During peak floods, the Amazon river can rise upward to 50 feet, inundating extensive areas of the surrounding forest. The rainy season, during which heavy flooding takes place, is from November to June.The river is so deep that ocean liners can travel up its length to 2,300 miles inland. The first European to navigate the Amazon in 1542 was a Spaniard named Francisco de Orellaria. Almost 14,000 miles of the Amazon waterway are navigable, and several miles through swamps and forests are penetrable by canoe.

The massive amounts of silt from the run - off from the rainforest carried by the mighty Amazon river, deposited at the mouth of the river, has created the largest river - island in the world - Marajo Island.The Amazon river contains over 3000 rare aquatic species including the two types of river dolphins previously mentioned, allegators, otters and turtles.

It has been discovered that the pink dolphins move out of the main river during the rainy season into flooded areas. The world's largest freshwater fish called the pirarucu in Portuguese, which can reach upto eight feet in length, is found in this river.

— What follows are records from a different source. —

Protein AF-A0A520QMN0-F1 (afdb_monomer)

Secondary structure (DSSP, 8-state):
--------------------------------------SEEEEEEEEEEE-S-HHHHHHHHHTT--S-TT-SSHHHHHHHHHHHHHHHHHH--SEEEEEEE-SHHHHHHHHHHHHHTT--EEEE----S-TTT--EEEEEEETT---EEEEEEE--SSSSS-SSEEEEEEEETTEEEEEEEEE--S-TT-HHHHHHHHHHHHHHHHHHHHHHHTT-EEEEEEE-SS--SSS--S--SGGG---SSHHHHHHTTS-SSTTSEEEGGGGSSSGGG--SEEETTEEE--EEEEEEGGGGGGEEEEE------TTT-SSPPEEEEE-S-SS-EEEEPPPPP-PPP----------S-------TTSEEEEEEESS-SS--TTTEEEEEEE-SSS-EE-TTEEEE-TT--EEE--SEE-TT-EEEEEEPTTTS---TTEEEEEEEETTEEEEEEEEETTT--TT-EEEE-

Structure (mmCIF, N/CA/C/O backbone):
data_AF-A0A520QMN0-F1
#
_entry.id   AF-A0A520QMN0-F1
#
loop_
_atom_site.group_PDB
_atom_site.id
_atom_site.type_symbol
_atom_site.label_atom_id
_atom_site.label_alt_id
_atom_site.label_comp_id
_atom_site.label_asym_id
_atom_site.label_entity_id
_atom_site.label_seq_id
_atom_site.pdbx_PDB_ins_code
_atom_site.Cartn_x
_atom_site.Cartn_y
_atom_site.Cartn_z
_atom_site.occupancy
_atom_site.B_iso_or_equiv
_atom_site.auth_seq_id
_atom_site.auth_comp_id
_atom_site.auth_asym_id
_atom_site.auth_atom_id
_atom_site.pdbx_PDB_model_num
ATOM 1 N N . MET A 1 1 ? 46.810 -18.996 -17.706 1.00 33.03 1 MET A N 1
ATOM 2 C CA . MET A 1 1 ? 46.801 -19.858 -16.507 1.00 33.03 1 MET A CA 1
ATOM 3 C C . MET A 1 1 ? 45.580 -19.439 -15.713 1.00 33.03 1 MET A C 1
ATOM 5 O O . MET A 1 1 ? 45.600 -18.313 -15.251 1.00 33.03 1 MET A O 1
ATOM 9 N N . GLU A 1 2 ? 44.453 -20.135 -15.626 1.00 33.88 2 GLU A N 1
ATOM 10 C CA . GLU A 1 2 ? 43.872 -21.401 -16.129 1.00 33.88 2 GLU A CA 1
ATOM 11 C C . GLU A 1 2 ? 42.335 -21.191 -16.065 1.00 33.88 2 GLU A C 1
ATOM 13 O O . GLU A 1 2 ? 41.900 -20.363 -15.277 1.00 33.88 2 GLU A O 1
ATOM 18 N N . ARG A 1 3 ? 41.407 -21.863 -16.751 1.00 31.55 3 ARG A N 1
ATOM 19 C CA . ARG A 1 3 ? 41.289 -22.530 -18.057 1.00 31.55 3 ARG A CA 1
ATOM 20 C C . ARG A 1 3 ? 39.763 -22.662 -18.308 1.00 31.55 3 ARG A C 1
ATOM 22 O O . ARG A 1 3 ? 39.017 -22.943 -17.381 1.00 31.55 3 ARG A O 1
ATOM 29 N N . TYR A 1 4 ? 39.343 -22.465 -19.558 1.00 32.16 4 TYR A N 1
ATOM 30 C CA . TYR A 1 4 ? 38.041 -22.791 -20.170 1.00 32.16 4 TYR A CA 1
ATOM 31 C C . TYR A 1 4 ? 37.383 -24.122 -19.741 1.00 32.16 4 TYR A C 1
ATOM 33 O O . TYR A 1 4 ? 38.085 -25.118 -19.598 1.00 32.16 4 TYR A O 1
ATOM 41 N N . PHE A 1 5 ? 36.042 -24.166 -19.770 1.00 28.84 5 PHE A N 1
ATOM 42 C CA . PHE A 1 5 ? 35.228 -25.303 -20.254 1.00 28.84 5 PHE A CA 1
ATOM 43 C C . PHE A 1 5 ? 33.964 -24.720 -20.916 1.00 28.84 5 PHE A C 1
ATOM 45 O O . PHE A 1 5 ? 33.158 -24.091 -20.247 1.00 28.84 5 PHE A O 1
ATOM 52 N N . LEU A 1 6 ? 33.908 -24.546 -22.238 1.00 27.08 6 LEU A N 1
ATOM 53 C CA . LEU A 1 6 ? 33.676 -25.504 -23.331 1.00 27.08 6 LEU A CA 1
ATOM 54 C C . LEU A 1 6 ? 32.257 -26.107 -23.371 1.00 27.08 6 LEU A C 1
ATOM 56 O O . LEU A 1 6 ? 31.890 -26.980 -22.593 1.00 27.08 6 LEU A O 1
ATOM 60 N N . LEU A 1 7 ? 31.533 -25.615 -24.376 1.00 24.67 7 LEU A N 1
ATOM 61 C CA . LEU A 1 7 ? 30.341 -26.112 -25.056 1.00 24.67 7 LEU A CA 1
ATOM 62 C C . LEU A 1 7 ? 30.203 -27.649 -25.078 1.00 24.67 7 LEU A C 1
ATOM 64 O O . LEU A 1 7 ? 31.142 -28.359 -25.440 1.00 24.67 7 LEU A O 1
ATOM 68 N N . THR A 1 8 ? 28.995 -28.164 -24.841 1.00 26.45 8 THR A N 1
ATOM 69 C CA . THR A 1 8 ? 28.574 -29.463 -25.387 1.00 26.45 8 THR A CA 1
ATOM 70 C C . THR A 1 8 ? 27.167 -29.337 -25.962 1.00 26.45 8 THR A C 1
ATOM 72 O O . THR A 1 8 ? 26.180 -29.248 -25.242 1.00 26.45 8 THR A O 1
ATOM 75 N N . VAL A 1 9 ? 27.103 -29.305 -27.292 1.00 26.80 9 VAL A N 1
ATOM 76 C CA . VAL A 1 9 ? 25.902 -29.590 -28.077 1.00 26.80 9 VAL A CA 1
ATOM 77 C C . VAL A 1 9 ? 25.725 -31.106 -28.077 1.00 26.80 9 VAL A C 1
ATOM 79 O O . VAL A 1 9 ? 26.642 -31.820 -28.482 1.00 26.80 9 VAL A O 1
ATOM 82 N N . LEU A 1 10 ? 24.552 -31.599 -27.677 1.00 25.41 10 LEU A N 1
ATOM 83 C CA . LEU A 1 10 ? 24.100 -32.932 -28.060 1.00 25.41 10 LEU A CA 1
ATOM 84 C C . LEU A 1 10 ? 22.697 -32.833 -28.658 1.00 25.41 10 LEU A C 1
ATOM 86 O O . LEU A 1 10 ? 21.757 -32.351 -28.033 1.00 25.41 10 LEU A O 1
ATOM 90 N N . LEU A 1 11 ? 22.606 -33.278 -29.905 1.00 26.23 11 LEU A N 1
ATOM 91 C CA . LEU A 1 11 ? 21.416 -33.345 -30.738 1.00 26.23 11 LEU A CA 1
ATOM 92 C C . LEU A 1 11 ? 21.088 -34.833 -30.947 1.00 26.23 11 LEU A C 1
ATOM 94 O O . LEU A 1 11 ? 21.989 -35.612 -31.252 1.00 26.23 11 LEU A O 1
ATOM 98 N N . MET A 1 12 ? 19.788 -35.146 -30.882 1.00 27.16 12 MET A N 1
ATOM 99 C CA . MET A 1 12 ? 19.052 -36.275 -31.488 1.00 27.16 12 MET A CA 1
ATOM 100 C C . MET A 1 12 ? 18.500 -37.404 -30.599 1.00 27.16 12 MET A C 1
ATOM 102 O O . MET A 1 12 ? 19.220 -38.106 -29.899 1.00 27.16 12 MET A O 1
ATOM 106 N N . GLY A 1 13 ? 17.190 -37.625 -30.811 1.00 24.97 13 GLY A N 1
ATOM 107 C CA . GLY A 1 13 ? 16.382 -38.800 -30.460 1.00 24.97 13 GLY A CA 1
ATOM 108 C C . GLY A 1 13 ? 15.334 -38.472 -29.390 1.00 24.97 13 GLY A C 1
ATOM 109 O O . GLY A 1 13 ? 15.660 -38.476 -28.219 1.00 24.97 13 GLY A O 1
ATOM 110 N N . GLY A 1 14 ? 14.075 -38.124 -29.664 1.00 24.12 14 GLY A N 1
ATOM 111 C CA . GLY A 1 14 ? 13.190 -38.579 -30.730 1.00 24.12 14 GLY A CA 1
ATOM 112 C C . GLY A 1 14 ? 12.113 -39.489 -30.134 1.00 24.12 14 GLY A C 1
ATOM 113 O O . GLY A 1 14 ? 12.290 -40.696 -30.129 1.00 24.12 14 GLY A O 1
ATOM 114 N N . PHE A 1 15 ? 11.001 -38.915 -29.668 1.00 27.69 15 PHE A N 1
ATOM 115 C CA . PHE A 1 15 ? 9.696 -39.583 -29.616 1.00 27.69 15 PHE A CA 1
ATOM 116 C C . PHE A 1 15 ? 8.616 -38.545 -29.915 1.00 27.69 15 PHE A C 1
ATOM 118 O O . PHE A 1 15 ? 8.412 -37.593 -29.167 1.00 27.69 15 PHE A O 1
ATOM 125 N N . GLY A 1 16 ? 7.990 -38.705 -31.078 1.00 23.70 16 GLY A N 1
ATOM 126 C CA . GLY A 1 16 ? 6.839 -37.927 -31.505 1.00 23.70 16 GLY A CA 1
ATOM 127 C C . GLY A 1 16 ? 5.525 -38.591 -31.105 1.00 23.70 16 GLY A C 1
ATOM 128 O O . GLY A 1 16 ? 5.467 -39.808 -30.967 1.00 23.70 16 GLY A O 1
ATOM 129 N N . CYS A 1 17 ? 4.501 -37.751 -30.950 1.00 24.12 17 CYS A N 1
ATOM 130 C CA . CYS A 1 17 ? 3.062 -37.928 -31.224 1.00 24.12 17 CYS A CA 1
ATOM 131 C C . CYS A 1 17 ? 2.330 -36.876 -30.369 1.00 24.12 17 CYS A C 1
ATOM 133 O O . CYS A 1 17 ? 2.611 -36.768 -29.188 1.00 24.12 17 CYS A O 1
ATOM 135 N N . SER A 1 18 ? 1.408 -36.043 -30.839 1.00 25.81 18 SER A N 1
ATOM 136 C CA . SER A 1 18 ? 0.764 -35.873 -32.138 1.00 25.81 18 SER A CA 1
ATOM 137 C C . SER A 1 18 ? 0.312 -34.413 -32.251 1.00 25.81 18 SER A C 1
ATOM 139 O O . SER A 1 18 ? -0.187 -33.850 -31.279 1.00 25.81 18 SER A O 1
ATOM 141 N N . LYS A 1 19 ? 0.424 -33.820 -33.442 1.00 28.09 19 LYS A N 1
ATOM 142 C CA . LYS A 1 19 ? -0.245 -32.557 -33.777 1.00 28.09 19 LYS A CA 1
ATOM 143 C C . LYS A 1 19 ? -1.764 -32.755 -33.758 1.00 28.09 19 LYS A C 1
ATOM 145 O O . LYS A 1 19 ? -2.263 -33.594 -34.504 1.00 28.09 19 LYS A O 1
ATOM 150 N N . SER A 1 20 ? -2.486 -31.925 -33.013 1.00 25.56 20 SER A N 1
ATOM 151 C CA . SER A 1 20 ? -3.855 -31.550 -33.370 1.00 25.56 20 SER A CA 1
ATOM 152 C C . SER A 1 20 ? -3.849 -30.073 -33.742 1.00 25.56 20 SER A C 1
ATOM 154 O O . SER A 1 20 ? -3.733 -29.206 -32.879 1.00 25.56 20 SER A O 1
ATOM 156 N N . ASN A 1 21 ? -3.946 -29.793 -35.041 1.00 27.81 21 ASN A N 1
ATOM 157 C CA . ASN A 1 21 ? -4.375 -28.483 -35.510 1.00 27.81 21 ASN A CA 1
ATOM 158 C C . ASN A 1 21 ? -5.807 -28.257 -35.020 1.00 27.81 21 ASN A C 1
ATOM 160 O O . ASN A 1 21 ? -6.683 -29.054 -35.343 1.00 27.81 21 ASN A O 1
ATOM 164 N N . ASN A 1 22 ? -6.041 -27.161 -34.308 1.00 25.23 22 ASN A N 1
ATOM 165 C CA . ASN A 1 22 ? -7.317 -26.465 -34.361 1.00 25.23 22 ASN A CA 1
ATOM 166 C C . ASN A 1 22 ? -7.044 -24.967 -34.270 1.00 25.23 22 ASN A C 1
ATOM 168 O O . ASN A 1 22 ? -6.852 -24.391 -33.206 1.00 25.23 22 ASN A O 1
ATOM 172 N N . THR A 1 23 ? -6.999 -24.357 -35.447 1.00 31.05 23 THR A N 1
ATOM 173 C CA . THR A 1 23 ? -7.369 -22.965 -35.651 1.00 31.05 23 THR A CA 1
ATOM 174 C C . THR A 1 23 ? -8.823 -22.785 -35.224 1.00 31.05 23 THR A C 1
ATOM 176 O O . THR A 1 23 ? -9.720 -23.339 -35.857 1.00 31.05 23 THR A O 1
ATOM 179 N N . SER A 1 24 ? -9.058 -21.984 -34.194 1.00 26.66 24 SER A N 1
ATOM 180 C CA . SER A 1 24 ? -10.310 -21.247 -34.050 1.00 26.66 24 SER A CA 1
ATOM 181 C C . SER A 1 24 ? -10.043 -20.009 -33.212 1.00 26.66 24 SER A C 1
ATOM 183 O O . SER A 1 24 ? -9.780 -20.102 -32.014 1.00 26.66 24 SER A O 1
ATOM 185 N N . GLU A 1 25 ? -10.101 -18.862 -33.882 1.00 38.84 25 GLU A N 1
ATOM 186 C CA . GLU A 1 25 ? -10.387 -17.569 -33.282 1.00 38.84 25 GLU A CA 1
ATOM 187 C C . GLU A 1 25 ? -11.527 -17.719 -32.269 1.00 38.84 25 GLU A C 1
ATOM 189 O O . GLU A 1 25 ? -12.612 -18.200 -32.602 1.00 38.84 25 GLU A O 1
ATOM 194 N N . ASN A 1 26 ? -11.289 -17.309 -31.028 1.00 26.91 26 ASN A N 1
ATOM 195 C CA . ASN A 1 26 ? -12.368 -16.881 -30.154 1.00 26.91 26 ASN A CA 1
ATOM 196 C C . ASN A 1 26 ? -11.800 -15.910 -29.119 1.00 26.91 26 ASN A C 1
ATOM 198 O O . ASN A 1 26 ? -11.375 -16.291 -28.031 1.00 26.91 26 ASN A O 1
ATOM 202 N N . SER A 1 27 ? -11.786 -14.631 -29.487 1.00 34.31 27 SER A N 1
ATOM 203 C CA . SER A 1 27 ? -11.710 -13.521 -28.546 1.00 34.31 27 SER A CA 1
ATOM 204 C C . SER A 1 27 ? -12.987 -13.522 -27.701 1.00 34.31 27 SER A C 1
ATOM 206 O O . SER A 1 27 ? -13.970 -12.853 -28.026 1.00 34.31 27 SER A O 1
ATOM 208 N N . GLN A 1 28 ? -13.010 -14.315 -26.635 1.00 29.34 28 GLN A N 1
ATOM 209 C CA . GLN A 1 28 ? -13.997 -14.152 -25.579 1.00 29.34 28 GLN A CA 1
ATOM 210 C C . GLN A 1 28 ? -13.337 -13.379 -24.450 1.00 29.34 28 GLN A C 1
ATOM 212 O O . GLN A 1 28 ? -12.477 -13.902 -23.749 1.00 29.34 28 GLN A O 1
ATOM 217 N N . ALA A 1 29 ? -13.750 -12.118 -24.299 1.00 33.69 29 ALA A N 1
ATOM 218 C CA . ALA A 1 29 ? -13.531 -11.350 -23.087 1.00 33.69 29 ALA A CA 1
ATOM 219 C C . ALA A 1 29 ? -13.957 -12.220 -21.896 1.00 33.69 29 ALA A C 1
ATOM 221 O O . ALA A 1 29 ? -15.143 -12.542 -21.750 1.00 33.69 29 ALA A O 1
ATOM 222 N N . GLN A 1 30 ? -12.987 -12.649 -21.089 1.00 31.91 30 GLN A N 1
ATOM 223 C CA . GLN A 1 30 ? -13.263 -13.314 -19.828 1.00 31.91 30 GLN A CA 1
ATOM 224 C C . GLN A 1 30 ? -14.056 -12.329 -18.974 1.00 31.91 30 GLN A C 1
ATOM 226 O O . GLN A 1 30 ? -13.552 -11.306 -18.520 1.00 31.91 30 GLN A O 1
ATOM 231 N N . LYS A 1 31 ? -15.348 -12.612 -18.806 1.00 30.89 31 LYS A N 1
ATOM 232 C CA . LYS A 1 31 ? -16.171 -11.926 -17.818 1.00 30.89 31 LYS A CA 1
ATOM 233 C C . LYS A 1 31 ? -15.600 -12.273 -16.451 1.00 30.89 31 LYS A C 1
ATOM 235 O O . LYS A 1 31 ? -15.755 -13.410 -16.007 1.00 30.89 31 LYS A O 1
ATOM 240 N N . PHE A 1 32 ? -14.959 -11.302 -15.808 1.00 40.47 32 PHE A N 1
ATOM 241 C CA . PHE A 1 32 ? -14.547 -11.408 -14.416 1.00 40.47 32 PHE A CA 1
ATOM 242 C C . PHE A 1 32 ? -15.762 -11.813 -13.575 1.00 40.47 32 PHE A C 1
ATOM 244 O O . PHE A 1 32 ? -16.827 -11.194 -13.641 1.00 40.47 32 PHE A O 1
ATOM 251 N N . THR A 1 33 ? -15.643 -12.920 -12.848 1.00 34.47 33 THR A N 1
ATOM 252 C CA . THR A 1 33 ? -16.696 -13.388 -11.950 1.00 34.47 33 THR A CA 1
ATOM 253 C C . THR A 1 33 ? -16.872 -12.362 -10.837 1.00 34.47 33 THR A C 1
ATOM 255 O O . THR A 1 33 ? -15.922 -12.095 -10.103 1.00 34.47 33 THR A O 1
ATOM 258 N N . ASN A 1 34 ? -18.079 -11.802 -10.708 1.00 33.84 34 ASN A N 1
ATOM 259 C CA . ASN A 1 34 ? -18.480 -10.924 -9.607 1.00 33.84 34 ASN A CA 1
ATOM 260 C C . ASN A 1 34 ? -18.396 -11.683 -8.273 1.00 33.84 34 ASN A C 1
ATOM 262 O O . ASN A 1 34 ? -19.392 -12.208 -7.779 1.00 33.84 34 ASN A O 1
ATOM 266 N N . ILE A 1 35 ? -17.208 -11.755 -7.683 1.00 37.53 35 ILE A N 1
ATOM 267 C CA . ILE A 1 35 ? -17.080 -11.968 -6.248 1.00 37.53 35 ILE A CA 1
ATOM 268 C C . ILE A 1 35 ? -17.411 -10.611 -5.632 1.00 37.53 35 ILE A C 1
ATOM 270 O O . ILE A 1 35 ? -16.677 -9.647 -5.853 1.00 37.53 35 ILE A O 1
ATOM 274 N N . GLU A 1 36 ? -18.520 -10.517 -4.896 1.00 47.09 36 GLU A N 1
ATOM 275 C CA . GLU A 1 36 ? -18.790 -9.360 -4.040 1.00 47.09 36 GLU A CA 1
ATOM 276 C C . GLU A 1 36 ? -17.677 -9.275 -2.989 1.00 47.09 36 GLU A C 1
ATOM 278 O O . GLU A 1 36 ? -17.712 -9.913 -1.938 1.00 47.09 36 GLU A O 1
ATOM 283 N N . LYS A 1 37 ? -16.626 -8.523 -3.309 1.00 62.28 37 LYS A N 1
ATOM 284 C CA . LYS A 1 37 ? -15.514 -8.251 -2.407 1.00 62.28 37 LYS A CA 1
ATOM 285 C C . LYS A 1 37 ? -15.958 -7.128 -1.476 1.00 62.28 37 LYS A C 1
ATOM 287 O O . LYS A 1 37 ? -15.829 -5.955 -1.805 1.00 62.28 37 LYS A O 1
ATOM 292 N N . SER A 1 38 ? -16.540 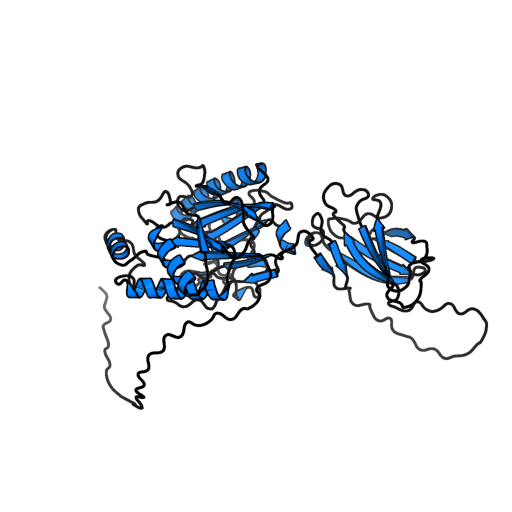-7.490 -0.335 1.00 71.12 38 SER A N 1
ATOM 293 C CA . SER A 1 38 ? -16.988 -6.528 0.675 1.00 71.12 38 SER A CA 1
ATOM 294 C C . SER A 1 38 ? -15.799 -5.801 1.313 1.00 71.12 38 SER A C 1
ATOM 296 O O . SER A 1 38 ? -14.854 -6.455 1.762 1.00 71.12 38 SER A O 1
ATOM 298 N N . GLY A 1 39 ? -15.871 -4.475 1.429 1.00 86.12 39 GLY A N 1
ATOM 299 C CA . GLY A 1 39 ? -14.822 -3.661 2.050 1.00 86.12 39 GLY A CA 1
ATOM 300 C C . GLY A 1 39 ? -14.128 -2.708 1.081 1.00 86.12 39 GLY A C 1
ATOM 301 O O . GLY A 1 39 ? -14.293 -2.820 -0.126 1.00 86.12 39 GLY A O 1
ATOM 302 N N . ILE A 1 40 ? -13.335 -1.794 1.635 1.00 94.31 40 ILE A N 1
ATOM 303 C CA . ILE A 1 40 ? -12.443 -0.896 0.900 1.00 94.31 40 ILE A CA 1
ATOM 304 C C . ILE A 1 40 ? -11.146 -1.651 0.608 1.00 94.31 40 ILE A C 1
ATOM 306 O O . ILE A 1 40 ? -10.394 -1.951 1.537 1.00 94.31 40 ILE A O 1
ATOM 310 N N . GLY A 1 41 ? -10.884 -1.968 -0.656 1.00 96.88 41 GLY A N 1
ATOM 311 C CA . GLY A 1 41 ? -9.648 -2.598 -1.110 1.00 96.88 41 GLY A CA 1
ATOM 312 C C . GLY A 1 41 ? -8.553 -1.576 -1.412 1.00 96.88 41 GLY A C 1
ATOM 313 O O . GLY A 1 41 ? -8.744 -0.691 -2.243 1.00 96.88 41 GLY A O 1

The Amazon basin, formed in the Paleozoic period, somewhere between 500 and 200 million years ago, is justly famed for being the largest area of rainforest on Earth. This drainage basin of the Amazon river is the largest in the world, covering an area of about 22 million square miles, with about one fifth of all the running water on the planet flowing through it.

It is less than 200 metres above sea level.Once a vast sea of tropical forest, the Amazon rainforest is now scarred by roads, farms, ranches and dams. More than 20 per cent of rainforest in the Amazon has been destroyed today. Brazil, which has a third of the world's rainforest, is also the world's greatest rainforest destroyer.

Impact of rainforest destruction


The Amazon river and the unique fauna and flora of the Amazon.

* Nearly half of the world's species of plants, animals and micro-organisms will be destroyed or threatened severely over the next quarter century.

* Experts estimate that we are losing 137 plant, animal and insect species everyday due to rainforest destruction, at the rate of one and one-half acres every second.

* As the rainforest species disappear, so do many possible cures for life-threatening disease.

* Currently, 121 prescription drugs sold worldwide come from plant derived sources. About 25 per cent of western pharmaceuticals are derived from rainforest ingredients. Less than one per cent of these tropical trees and plants have been tested by scientists.

* Amazonian tribes are fast disappearing. Five centuries ago there were ten million Indians living in the Amazonian Rainforest, whereras today there are less than 200,000. In Brazil alone, more than 90 indigenous tribes have been destroyed by European colonists since the 1900s.

* With disappearing tribes have gone centuries of accumulated knowledge of great medicinal value of rainforest species.

* The US National Cancer Institute has identified 3000 plants that are active against cancer cells, and 70 per cent of these are found in the rainforest.